### YOUR INSTRUCTIONS
Using the records below, write out again exactly the lines that begin at the line containing "ATOM 157 O O" and end at the line containing "ATOM 166 C C", and no other lines.

━━ DATA TO EXAMINE

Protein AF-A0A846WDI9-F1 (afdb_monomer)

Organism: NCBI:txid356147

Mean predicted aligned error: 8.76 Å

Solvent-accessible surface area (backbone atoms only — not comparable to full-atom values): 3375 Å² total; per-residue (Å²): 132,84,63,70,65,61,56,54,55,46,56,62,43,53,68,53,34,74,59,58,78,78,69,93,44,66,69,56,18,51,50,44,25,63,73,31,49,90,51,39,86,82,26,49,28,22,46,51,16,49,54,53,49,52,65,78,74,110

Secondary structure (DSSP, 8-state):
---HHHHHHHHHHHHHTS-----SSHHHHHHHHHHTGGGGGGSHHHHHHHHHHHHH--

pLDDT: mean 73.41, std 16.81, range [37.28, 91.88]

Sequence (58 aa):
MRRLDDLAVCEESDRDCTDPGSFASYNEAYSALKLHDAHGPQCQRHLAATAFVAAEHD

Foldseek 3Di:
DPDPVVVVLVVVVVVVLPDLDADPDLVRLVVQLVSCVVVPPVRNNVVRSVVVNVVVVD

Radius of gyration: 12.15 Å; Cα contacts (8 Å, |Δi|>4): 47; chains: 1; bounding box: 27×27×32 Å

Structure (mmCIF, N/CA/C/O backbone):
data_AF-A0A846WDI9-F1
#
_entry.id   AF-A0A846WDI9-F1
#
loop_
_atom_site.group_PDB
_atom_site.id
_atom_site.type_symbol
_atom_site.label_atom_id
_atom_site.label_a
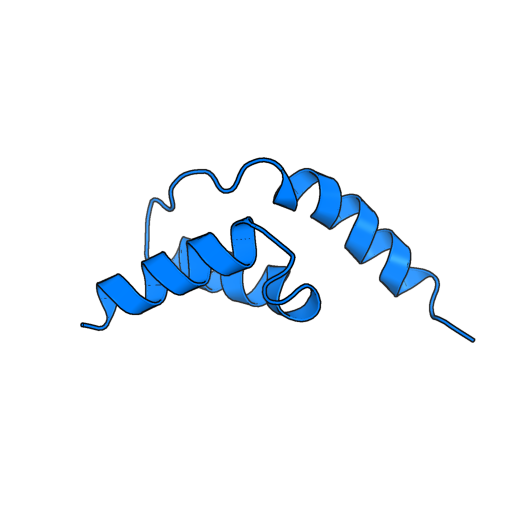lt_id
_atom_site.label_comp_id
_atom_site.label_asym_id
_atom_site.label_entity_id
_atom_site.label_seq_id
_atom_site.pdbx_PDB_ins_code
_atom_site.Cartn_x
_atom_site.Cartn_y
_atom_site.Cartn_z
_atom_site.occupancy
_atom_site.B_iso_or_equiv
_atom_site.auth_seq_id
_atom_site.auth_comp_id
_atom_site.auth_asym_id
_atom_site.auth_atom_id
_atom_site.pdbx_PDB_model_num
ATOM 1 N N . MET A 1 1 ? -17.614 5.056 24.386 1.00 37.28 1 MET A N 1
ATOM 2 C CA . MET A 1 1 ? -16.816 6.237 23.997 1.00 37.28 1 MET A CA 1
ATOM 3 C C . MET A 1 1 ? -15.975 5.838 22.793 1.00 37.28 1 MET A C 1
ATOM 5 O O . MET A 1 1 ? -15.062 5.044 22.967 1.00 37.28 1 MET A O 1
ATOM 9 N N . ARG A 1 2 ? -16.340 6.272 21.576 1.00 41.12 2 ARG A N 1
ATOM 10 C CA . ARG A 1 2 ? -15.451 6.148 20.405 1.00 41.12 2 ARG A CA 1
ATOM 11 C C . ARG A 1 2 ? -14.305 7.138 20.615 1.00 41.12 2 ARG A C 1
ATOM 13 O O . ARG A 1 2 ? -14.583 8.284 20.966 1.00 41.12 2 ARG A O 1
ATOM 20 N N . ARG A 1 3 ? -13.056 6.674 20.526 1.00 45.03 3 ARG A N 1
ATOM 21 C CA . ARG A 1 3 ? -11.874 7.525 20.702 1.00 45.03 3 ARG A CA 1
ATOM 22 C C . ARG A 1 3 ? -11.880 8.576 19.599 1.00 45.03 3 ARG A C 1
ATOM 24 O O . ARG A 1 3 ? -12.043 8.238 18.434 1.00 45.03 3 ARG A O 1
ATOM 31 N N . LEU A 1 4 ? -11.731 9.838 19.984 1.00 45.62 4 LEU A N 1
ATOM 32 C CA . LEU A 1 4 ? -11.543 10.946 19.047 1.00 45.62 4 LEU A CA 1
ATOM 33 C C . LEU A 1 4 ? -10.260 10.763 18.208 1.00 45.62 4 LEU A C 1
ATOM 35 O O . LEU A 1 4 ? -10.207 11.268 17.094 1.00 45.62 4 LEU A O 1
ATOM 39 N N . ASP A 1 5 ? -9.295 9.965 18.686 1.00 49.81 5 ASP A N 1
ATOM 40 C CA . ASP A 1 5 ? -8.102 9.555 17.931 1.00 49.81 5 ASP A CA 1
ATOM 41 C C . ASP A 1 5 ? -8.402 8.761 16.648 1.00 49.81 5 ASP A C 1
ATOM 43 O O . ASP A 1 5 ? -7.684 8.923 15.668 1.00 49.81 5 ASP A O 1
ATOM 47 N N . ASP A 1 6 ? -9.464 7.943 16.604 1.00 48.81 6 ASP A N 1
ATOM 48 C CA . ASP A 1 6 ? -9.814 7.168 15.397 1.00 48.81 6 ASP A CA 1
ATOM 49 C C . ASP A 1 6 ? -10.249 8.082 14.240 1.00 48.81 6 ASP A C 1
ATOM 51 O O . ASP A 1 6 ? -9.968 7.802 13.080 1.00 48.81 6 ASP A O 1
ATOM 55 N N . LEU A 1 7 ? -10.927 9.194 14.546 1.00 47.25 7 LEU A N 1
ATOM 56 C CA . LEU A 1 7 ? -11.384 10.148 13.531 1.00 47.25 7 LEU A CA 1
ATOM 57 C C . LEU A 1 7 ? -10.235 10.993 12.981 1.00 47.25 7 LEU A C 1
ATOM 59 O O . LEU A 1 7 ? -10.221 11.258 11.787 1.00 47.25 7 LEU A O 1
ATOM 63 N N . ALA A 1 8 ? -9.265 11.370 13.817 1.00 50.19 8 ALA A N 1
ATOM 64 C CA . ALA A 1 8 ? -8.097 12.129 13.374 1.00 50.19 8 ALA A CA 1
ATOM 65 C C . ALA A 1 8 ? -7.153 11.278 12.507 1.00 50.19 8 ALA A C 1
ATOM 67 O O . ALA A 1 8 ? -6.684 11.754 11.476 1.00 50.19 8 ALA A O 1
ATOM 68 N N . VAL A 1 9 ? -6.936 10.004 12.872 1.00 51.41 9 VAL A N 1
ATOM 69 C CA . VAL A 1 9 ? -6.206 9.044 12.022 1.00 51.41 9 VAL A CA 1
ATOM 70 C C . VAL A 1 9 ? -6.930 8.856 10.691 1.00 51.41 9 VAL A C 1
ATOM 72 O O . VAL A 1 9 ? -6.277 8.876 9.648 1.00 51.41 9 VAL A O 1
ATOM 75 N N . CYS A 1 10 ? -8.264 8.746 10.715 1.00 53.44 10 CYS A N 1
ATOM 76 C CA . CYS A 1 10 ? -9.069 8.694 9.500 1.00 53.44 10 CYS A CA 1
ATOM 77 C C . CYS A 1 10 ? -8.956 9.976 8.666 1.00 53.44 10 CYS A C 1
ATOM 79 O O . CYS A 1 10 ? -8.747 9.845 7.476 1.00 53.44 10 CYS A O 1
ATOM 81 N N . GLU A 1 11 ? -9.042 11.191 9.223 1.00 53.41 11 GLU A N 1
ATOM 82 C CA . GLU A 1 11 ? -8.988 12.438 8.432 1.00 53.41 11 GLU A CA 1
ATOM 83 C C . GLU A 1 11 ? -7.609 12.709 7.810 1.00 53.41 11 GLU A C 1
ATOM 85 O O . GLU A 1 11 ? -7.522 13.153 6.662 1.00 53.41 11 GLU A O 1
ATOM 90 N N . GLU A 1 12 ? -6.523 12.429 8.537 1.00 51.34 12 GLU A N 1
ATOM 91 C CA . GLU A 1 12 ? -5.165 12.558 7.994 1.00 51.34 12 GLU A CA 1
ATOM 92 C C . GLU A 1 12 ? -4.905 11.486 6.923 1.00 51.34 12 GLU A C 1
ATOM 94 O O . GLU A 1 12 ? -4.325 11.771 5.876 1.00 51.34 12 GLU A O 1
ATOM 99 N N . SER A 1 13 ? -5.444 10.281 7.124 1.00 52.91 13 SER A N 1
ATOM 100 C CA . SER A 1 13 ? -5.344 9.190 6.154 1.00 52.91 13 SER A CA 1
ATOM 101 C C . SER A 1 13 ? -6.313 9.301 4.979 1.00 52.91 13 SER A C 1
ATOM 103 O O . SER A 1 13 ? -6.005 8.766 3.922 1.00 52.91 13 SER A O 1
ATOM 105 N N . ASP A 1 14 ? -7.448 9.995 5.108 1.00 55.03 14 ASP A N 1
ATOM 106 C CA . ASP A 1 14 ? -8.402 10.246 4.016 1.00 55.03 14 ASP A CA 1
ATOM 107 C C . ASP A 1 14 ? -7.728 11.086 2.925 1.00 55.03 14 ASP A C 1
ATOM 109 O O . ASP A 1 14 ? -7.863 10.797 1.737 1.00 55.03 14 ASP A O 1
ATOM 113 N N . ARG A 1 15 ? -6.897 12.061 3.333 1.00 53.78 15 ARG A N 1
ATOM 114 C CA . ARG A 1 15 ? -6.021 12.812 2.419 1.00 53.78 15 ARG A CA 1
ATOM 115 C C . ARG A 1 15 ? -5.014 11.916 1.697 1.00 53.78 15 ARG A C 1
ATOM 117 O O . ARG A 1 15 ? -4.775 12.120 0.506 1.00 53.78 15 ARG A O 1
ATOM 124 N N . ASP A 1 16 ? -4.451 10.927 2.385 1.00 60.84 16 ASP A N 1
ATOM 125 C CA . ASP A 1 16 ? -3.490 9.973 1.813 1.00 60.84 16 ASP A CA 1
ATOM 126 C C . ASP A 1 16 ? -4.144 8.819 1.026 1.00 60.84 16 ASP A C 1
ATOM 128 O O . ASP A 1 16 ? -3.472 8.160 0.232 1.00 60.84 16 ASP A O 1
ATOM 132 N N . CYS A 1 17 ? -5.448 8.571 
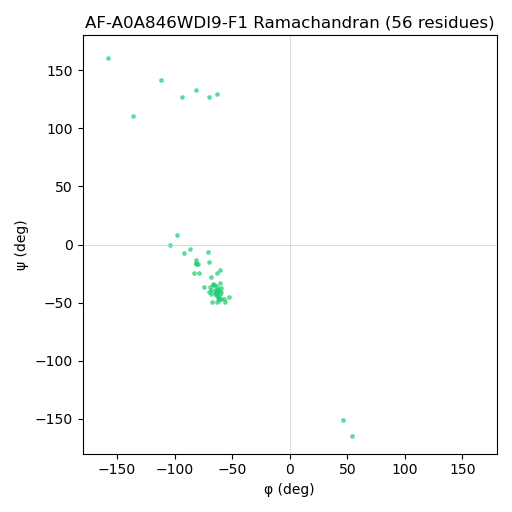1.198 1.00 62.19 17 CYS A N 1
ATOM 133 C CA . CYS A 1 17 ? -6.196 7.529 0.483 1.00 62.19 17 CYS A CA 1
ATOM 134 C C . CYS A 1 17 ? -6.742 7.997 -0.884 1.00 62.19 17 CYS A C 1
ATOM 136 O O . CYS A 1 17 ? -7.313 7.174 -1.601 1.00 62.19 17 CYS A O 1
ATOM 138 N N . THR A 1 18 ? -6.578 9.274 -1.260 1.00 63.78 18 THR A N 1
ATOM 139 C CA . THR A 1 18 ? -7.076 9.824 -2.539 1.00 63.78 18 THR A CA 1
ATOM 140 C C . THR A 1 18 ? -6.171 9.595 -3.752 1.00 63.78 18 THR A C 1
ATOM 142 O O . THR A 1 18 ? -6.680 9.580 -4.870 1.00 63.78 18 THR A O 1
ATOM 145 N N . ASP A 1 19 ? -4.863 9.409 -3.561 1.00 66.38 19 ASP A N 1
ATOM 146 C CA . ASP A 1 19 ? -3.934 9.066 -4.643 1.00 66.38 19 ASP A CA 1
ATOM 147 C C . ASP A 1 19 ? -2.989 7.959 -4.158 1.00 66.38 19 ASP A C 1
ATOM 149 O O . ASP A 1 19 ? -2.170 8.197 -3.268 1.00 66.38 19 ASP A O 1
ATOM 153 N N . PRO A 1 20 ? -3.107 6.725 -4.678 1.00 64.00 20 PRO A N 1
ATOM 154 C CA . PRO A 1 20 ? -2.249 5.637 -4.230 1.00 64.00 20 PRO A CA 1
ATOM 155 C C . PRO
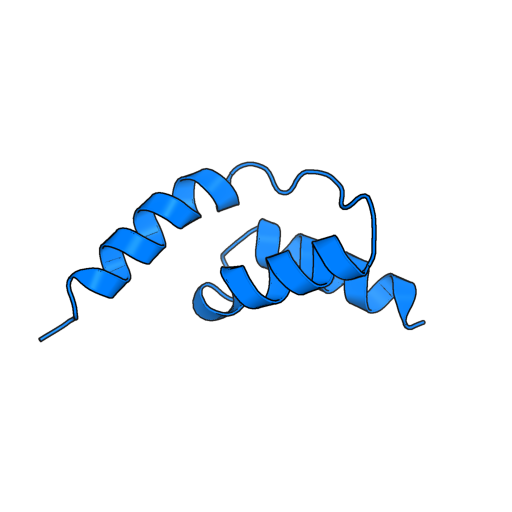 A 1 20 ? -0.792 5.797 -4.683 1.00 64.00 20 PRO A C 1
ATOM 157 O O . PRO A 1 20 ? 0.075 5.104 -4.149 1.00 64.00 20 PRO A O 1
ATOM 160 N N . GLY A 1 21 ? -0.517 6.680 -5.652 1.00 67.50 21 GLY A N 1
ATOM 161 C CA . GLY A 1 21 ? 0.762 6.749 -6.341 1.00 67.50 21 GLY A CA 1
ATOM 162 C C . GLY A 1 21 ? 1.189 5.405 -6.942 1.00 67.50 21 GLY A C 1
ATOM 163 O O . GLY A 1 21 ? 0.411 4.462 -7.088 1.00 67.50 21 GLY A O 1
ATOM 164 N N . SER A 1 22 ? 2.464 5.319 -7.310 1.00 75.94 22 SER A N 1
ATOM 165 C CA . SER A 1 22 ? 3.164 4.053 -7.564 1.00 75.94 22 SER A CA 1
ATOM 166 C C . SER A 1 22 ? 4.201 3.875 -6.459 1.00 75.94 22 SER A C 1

━━━━
━━ DATA TO EXAMINE

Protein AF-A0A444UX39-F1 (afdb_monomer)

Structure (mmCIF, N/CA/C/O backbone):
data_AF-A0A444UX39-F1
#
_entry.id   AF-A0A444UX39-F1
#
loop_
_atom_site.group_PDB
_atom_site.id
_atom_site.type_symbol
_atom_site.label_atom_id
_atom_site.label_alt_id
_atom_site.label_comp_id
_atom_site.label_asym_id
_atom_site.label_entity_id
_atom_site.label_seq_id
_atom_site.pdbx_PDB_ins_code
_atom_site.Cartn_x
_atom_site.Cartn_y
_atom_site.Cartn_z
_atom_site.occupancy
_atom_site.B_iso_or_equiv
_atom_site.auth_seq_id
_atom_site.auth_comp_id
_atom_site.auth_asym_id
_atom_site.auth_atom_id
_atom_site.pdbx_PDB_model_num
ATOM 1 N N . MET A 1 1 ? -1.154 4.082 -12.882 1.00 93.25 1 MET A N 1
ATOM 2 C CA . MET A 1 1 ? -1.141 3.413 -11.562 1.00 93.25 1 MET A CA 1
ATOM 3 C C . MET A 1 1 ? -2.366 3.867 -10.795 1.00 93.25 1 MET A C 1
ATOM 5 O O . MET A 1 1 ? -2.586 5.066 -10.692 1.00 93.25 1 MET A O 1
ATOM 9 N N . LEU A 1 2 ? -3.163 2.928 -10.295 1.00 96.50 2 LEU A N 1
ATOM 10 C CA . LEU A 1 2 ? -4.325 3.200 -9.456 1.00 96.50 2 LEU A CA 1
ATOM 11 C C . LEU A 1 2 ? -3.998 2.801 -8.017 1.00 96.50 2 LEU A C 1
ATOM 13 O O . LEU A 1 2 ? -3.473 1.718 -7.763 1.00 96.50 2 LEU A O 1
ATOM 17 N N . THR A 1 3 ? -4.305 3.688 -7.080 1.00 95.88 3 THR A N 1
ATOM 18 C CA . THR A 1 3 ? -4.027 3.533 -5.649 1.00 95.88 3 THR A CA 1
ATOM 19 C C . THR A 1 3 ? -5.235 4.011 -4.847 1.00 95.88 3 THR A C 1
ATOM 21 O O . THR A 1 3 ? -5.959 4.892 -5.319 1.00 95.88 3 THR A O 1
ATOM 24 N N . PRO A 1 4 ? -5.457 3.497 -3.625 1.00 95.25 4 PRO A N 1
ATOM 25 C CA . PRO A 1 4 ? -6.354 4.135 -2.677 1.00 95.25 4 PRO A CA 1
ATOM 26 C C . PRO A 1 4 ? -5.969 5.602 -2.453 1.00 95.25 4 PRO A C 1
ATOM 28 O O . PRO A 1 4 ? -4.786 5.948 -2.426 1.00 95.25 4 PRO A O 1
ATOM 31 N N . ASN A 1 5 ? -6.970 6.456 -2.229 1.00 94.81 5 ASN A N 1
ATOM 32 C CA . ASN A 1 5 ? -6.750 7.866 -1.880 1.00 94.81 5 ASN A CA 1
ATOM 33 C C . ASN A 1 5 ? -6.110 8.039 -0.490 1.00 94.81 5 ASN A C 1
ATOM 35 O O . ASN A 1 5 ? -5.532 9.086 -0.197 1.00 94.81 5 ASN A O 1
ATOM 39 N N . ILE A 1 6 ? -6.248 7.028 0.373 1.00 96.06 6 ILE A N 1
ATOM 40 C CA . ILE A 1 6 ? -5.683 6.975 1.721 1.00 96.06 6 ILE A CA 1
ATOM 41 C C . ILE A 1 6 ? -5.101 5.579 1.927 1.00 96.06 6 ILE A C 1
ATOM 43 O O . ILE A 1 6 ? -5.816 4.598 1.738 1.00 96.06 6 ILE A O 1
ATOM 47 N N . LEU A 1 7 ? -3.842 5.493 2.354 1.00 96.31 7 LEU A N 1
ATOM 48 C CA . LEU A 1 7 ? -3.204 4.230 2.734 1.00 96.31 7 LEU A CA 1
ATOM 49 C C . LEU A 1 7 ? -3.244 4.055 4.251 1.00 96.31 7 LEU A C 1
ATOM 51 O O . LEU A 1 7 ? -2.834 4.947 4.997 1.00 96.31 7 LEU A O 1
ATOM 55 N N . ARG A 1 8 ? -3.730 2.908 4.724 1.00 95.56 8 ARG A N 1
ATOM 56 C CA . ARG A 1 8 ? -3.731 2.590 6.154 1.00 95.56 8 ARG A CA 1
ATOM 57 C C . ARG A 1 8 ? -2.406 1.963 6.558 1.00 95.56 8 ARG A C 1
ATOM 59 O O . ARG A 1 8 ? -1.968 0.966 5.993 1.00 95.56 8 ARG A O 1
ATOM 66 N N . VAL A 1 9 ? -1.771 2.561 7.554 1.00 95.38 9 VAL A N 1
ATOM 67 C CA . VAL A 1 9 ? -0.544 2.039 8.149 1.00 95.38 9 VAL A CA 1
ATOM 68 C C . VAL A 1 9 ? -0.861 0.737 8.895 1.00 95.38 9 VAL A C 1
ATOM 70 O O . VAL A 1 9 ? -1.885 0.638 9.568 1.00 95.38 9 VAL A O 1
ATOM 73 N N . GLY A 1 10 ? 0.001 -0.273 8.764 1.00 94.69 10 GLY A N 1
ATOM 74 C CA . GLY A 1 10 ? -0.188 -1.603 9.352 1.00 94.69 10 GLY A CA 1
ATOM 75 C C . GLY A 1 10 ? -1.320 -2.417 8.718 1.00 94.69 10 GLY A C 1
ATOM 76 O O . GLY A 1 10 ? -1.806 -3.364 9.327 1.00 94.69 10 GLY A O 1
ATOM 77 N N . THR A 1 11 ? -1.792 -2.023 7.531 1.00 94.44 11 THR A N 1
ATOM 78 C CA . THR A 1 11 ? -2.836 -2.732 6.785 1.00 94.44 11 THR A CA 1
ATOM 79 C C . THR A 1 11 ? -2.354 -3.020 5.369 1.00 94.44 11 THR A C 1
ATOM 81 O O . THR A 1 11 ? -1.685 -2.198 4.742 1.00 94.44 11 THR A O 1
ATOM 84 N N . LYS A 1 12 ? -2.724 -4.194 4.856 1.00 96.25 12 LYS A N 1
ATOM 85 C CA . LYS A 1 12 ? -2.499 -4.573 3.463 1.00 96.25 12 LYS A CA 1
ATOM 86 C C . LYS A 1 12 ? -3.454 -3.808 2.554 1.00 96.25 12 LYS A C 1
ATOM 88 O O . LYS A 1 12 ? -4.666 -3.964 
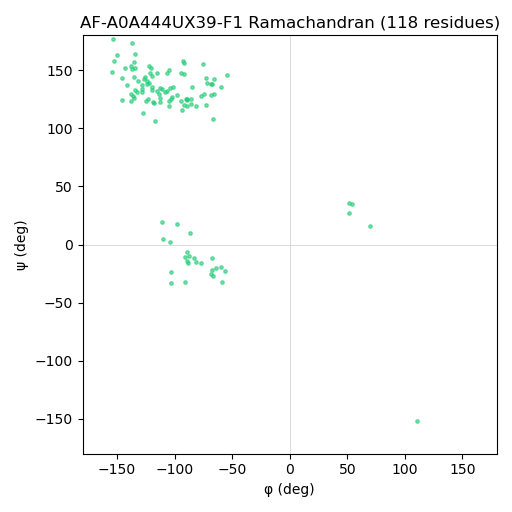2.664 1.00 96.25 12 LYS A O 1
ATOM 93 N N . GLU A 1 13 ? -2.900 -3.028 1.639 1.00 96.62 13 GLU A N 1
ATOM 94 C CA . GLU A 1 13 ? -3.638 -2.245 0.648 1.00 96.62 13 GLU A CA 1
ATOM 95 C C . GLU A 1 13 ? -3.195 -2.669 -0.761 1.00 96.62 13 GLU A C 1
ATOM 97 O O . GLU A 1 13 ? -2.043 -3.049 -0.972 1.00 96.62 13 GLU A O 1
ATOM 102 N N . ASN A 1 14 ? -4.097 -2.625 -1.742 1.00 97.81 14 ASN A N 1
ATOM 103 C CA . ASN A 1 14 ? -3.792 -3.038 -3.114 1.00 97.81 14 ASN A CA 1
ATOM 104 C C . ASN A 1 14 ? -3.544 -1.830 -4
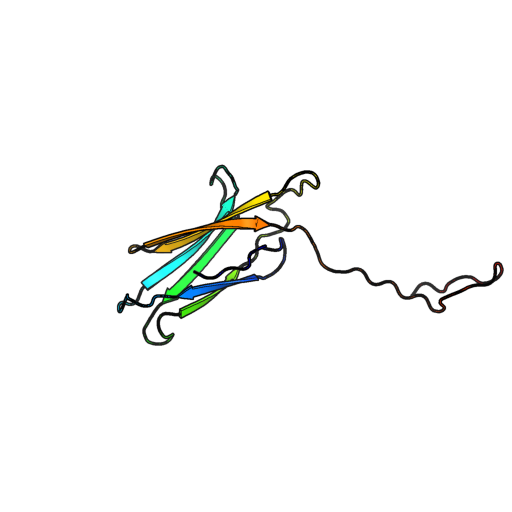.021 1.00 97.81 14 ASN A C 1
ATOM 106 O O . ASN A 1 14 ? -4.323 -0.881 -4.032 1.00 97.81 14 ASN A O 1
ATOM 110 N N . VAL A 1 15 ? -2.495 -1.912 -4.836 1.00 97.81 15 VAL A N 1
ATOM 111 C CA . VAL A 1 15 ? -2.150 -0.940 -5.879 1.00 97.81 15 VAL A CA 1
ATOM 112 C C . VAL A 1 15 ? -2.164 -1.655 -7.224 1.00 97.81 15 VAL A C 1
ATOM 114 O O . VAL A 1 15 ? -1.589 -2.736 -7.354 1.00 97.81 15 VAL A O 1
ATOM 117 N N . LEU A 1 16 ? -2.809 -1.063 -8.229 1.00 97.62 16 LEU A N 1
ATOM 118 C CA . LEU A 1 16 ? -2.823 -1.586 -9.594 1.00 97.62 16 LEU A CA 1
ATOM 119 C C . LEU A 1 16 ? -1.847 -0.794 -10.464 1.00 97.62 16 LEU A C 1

━━━━

### OUTPUT BELOW
ATOM 157 O O . PRO A 1 20 ? 0.075 5.104 -4.149 1.00 64.00 20 PRO A O 1
ATOM 160 N N . GLY A 1 21 ? -0.517 6.680 -5.652 1.00 67.50 21 GLY A N 1
ATOM 161 C CA . GLY A 1 21 ? 0.762 6.749 -6.341 1.00 67.50 21 GLY A CA 1
ATOM 162 C C . GLY A 1 21 ? 1.189 5.405 -6.942 1.00 67.50 21 GLY A C 1
ATOM 163 O O . GLY A 1 21 ? 0.411 4.462 -7.088 1.00 67.50 21 GLY A O 1
ATOM 164 N N . SER A 1 22 ? 2.464 5.319 -7.310 1.00 75.94 22 SER A N 1
ATOM 165 C CA . SER A 1 22 ? 3.164 4.053 -7.564 1.00 75.94 22 SER A CA 1
ATOM 166 C C . SER A 1 22 ? 4.201 3.875 -6.459 1.00 75.94 22 SER A C 1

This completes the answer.